Georg Solmssen (7 August 1869 - 10 January 1957) was a German banker and lawyer.

== Life ==
Georg Salomonsoh was born on 7 August 1869 in Berlin, German Empire (present-day, Germany) to Adolph Salomonsohn, a banker, and Sara Rinkel (1851–1929).

Through his father Solmssen was the great-grandson of Rabbi Salomon Abraham Gedalia (1776–1844) and the great-great-grandson of Rabbi Abraham Gedalia, the Chief Rabbi of Denmark. Solmssen was the paternal nephew of the banker Arthur Salomonsohn, cousin of the classical archaeologist and art historian Maria Weigert Brendel and the first cousin, twice removed (Note: Also cited as the nephew of) of the American writer Arthur R.G. Solmssen. Solmssen was one of four siblings.

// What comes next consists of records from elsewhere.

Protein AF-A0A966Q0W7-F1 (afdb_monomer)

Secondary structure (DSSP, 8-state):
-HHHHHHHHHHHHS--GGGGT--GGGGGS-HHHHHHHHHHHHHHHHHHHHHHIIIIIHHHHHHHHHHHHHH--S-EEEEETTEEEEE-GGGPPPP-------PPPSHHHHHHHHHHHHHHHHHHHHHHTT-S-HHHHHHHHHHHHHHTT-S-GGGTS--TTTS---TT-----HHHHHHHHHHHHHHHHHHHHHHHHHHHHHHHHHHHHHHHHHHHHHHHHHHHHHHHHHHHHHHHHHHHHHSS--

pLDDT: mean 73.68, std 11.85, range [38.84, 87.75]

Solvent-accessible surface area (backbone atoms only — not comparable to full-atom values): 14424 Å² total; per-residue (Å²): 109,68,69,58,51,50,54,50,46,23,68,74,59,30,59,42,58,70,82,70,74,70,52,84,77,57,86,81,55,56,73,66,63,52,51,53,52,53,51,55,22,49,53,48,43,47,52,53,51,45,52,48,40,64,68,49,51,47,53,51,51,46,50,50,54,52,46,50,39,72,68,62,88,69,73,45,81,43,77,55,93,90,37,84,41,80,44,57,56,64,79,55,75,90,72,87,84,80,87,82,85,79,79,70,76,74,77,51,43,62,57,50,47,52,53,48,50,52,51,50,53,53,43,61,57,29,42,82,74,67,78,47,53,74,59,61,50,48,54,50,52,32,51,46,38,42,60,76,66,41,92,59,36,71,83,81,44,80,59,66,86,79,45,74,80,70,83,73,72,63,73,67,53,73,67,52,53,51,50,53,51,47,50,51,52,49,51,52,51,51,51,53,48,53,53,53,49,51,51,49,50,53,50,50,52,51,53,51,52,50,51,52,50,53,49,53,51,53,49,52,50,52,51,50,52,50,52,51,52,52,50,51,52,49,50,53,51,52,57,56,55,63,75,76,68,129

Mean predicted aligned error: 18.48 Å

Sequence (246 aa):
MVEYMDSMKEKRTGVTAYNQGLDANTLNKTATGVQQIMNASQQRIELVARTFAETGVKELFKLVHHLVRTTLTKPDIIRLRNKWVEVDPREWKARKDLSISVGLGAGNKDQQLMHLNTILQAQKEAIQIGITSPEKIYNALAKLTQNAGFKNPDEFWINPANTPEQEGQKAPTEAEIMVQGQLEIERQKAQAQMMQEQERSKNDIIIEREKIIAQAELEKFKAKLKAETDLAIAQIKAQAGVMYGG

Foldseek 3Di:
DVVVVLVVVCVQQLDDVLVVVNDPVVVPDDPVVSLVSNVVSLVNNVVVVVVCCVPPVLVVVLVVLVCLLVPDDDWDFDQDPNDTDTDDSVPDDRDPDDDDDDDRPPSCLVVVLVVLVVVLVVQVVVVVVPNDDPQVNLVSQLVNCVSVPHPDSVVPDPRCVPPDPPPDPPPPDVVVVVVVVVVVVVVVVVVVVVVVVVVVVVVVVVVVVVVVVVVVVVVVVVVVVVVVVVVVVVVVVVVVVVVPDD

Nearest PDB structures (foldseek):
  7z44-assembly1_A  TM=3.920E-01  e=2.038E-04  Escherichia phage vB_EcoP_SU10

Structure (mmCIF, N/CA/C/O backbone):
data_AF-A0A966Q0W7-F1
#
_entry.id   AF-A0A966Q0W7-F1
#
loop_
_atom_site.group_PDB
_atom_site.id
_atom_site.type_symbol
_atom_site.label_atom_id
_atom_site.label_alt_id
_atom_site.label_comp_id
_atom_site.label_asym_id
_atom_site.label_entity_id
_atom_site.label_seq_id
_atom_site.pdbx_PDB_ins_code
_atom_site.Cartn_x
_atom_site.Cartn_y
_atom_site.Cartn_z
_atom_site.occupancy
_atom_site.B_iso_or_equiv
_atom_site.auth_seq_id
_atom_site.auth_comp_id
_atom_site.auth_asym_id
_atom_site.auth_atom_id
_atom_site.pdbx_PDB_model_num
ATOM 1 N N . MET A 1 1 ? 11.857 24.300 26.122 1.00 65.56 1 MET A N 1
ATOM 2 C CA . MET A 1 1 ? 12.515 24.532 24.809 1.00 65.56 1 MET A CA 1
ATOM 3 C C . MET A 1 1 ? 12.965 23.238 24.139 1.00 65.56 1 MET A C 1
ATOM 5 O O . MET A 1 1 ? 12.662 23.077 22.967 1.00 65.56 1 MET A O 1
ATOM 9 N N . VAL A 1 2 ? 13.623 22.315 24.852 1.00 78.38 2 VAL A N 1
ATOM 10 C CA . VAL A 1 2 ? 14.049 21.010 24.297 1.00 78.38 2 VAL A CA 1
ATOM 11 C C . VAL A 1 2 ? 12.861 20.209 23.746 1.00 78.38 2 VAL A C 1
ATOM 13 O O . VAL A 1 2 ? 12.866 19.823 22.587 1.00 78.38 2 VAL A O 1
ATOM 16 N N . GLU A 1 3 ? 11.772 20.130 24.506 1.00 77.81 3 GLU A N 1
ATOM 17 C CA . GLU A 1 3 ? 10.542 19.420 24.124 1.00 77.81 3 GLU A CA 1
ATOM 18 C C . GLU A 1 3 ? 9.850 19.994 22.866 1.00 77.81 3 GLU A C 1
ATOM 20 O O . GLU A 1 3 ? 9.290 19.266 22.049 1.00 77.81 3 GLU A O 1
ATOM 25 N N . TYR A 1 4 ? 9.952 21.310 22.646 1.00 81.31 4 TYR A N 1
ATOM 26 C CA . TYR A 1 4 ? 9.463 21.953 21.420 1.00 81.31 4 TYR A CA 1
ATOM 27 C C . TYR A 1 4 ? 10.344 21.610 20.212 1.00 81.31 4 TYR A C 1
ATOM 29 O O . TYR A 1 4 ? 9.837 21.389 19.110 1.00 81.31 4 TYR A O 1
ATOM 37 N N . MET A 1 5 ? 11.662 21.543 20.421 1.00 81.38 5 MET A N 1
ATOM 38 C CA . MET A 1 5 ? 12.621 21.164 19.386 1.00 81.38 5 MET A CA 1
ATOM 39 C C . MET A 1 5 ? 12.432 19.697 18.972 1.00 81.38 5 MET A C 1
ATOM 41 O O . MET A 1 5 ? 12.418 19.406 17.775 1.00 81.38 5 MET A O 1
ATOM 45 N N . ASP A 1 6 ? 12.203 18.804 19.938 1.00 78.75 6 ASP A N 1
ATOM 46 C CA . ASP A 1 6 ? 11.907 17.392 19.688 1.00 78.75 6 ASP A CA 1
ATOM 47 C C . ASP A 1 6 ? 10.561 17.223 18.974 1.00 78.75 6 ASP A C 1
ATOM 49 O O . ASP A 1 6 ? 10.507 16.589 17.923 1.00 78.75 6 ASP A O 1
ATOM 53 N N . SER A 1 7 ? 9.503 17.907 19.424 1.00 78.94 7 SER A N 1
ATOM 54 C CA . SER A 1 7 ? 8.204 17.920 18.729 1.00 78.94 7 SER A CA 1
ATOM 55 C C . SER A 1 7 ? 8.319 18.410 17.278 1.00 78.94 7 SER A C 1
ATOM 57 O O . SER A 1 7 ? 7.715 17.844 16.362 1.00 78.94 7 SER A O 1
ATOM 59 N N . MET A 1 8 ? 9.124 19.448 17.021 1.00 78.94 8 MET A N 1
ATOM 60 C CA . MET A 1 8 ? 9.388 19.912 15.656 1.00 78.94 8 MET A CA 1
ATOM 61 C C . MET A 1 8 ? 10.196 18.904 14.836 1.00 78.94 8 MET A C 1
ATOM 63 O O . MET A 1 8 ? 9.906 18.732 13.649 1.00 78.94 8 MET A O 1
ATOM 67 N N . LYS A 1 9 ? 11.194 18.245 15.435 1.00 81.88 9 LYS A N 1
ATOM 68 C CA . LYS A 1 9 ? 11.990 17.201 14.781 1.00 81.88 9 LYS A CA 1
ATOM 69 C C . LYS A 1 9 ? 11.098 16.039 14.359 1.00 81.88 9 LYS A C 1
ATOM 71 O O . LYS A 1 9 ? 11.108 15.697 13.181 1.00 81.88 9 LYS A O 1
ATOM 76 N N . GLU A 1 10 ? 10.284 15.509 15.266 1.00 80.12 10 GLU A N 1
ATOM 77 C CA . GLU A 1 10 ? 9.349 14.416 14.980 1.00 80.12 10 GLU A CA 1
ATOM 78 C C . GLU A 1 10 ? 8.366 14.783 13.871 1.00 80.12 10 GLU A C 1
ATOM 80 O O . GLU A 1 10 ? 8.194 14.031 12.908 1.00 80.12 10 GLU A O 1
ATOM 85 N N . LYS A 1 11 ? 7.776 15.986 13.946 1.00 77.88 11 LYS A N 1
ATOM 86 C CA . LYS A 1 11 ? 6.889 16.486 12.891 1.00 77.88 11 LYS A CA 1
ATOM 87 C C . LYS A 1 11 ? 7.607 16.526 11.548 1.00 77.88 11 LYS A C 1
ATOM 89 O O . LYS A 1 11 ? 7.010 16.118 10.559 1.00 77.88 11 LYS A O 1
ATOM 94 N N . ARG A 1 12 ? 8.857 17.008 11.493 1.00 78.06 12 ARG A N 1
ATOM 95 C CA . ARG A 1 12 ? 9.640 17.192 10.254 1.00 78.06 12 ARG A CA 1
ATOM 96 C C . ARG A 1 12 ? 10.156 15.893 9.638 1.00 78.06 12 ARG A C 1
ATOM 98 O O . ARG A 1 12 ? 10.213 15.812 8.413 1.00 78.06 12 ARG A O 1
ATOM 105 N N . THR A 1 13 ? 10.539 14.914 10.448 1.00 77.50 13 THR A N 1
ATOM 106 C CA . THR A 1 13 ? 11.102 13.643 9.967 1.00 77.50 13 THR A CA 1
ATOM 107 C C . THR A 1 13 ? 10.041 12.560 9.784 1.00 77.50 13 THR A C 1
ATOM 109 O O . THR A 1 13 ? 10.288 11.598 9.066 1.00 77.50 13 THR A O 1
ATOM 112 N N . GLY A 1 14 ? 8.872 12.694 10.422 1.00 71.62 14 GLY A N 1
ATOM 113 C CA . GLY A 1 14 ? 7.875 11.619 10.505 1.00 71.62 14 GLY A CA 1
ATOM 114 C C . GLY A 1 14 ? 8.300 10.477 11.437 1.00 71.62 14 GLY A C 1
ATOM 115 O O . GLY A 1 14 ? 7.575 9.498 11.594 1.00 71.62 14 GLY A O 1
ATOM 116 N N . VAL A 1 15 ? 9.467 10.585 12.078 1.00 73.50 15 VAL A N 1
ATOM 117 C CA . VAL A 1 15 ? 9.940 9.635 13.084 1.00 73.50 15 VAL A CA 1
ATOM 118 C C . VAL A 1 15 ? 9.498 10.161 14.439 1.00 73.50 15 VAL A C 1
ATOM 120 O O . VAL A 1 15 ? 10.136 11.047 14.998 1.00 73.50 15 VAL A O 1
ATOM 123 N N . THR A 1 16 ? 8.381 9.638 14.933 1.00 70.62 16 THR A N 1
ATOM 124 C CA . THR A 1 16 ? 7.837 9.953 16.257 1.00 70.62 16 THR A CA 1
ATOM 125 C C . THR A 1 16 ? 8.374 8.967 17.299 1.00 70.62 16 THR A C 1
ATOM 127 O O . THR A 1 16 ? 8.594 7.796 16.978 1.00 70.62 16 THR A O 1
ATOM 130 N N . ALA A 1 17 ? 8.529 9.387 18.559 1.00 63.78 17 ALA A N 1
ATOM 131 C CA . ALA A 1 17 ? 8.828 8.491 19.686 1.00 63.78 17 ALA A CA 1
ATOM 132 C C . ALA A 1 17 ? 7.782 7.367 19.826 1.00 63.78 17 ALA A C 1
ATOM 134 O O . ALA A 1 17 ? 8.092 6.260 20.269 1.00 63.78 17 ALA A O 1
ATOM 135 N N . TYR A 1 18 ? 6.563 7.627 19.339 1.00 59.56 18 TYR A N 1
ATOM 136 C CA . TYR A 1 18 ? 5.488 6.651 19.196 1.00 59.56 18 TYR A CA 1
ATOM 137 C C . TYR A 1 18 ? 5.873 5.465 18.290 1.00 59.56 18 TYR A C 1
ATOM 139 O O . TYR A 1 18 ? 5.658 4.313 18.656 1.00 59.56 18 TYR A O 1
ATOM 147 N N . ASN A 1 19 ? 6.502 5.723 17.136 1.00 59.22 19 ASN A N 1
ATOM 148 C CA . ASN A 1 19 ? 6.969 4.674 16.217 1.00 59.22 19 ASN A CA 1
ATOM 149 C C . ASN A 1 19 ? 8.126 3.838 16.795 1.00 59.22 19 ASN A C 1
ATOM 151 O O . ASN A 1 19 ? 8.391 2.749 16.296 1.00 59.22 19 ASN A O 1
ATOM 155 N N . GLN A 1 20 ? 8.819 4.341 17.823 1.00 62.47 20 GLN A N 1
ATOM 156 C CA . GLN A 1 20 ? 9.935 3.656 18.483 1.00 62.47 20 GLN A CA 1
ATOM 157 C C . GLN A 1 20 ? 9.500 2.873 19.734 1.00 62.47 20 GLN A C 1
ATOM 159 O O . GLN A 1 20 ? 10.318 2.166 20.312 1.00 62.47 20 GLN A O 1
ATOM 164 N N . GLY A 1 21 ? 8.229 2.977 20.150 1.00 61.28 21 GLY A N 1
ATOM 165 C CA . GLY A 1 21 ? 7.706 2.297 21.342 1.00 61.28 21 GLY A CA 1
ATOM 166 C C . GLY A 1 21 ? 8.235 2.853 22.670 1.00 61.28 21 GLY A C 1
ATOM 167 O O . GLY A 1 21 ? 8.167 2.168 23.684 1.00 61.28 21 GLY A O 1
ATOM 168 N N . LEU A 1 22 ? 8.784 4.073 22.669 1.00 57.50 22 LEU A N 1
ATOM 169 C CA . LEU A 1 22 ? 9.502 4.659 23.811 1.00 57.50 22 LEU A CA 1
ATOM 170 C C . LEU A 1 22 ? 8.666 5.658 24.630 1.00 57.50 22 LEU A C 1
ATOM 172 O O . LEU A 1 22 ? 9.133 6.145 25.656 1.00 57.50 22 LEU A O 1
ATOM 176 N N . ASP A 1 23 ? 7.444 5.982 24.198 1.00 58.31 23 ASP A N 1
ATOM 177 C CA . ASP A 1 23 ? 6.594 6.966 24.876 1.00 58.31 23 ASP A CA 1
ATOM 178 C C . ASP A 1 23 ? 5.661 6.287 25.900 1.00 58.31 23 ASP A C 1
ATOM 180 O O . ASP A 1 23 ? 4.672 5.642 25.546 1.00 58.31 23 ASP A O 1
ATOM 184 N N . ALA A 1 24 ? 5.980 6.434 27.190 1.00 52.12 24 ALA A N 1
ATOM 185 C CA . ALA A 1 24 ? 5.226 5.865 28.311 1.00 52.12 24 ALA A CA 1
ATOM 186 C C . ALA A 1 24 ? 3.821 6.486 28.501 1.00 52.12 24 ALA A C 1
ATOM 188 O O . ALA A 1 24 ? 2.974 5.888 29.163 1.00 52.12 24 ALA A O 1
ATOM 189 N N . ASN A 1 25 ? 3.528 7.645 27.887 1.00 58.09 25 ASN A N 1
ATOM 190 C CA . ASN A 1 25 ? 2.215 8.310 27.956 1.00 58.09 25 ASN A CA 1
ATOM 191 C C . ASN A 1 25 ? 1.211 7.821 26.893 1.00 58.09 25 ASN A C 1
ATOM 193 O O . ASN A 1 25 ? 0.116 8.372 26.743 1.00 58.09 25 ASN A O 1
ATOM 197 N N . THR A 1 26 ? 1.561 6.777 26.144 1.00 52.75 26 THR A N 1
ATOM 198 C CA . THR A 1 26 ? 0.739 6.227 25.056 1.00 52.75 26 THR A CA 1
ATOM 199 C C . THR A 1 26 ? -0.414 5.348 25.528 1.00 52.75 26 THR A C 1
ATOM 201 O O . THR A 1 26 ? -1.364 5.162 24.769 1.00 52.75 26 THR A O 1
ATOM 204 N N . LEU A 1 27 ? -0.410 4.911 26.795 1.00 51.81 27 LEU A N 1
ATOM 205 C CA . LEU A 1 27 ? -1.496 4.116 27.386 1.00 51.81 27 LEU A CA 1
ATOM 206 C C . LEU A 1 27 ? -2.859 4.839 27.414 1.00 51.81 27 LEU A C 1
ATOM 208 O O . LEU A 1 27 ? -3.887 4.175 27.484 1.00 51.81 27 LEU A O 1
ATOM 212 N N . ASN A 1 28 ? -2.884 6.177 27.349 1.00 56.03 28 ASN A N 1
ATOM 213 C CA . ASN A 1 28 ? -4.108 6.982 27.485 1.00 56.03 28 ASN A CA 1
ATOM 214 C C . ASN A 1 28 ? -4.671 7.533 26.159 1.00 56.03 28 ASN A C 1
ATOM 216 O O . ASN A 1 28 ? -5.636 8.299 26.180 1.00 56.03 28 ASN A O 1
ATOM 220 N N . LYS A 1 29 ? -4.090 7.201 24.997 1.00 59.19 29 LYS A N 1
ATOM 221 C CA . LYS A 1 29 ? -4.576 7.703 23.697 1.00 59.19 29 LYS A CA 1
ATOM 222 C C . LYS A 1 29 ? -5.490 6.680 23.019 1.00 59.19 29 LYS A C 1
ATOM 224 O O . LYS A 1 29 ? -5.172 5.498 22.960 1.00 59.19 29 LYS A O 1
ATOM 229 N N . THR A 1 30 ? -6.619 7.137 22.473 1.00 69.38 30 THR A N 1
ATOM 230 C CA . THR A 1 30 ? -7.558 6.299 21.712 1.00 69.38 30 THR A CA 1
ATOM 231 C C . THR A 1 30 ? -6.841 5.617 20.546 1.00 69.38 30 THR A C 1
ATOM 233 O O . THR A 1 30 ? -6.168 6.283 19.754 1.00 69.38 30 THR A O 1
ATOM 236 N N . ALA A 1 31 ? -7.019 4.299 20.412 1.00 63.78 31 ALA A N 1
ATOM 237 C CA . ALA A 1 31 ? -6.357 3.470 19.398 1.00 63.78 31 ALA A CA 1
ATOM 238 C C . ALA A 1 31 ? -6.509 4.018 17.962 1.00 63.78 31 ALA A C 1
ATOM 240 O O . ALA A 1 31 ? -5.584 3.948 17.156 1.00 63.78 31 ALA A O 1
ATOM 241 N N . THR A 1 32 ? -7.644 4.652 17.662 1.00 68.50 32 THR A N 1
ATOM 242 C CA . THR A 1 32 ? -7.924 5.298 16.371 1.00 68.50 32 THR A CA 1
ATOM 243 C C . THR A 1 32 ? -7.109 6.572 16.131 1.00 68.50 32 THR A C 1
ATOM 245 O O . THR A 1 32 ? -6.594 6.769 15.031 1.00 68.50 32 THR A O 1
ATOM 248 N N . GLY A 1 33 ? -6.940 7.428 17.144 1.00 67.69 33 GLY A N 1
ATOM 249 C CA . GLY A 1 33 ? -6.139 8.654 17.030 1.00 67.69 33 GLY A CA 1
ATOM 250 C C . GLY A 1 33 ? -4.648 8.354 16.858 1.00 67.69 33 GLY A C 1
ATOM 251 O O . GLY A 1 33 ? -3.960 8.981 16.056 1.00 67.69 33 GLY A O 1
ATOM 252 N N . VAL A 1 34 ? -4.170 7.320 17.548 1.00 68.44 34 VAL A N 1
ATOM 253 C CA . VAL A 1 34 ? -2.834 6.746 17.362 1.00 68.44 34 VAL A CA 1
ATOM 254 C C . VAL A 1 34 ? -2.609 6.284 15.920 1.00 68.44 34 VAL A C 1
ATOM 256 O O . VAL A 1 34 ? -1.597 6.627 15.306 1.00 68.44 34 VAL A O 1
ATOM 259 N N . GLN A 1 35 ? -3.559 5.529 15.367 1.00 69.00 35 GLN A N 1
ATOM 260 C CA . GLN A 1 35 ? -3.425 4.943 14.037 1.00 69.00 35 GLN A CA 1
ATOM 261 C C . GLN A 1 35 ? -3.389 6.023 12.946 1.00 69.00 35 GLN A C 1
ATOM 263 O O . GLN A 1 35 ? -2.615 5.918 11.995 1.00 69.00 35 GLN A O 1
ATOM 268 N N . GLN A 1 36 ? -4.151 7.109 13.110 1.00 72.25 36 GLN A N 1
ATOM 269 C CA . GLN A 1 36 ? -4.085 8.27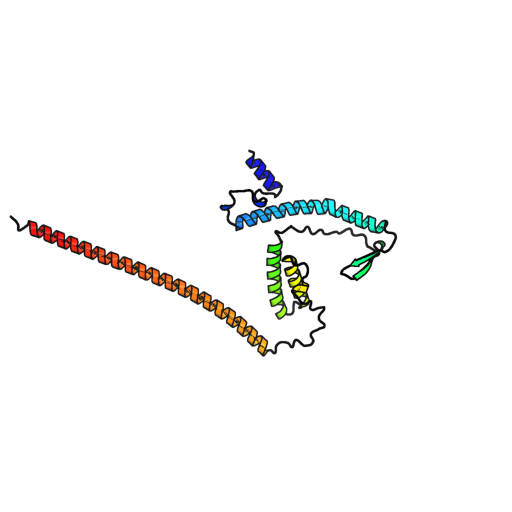0 12.217 1.00 72.25 36 GLN A CA 1
ATOM 270 C C . GLN A 1 36 ? -2.715 8.963 12.252 1.00 72.25 36 GLN A C 1
ATOM 272 O O . GLN A 1 36 ? -2.173 9.292 11.196 1.00 72.25 36 GLN A O 1
ATOM 277 N N . ILE A 1 37 ? -2.129 9.147 13.441 1.00 73.62 37 ILE A N 1
ATOM 278 C CA . ILE A 1 37 ? -0.799 9.759 13.589 1.00 73.62 37 ILE A CA 1
ATOM 279 C C . ILE A 1 37 ? 0.278 8.869 12.955 1.00 73.62 37 ILE A C 1
ATOM 281 O O . ILE A 1 37 ? 1.117 9.368 12.208 1.00 73.62 37 ILE A O 1
ATOM 285 N N . MET A 1 38 ? 0.234 7.552 13.188 1.00 73.31 38 MET A N 1
ATOM 286 C CA . MET A 1 38 ? 1.154 6.598 12.553 1.00 73.31 38 MET A CA 1
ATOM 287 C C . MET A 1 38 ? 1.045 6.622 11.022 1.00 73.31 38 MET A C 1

He studied German law. Solmssen worked from 1900 for German bank Disconto-Gesellschaft in Berlin. He was a member of the supervisory board of German company Lufthansa AG and German company Vereinigte Stahlwerke.

In 1933, Solmssen was for a short time the speaker of the management board for German bank Deutsche Bank, which took over Disconto-Gesellschaft in 1929. He lived in the 1920s on the island of Schwanenwerder. When the Nazis came to power, Solmssen left Germany and emigrated to Switzerland.

==Personal life==
In 1900, Solmssen converted from Judaism to Protestant Christianity and changed his surname from Salomonsohn to Solmssen.

In 1907, Solmssen married Giulietta 'Etta' Aselmeyer (1884–1971), with whom he had 3 children.

Solmssen died on 10 January 1957 in Lugano, Switzerland aged 87.

== Literature ==
- Berlin-Brandenburgischen Akademie der Wissenschaften (ed.): Acta Borussica. Neue Folge, Reihe 1: Die Protokolle des Preußischen Staatsministeriums 1817–1934/38. Band 12, 2: Reinhold Zilch, Bärbel Holtz: April 4, 1925 until May 10, 1938. Olms-Weidmann, Hildesheim u. a. 2004, ISBN 3-487-12704-0, p. 702.
- Gerald D. Feldman: Jewish bankers and the crises of the Weimar Republic (= Leo Baeck Memorial Lecture. 39, ZDB-ID 415081-8). Leo Baeck Institute, New York NY 1995.
- Harold James, Martin L. Müller (Hrsg.): Georg Solmssen – ein deutscher Bankier. Briefe aus einem halben Jahrhundert 1900–1956 (= Schriftenreihe zur Zeitschrift für Unternehmensgeschichte. 25). Herausgegeben im Auftrag der Historischen Gesellschaft der Deutschen Bank e.V. C. H. Beck, Munich 2012, ISBN 978-3-406-62795-8.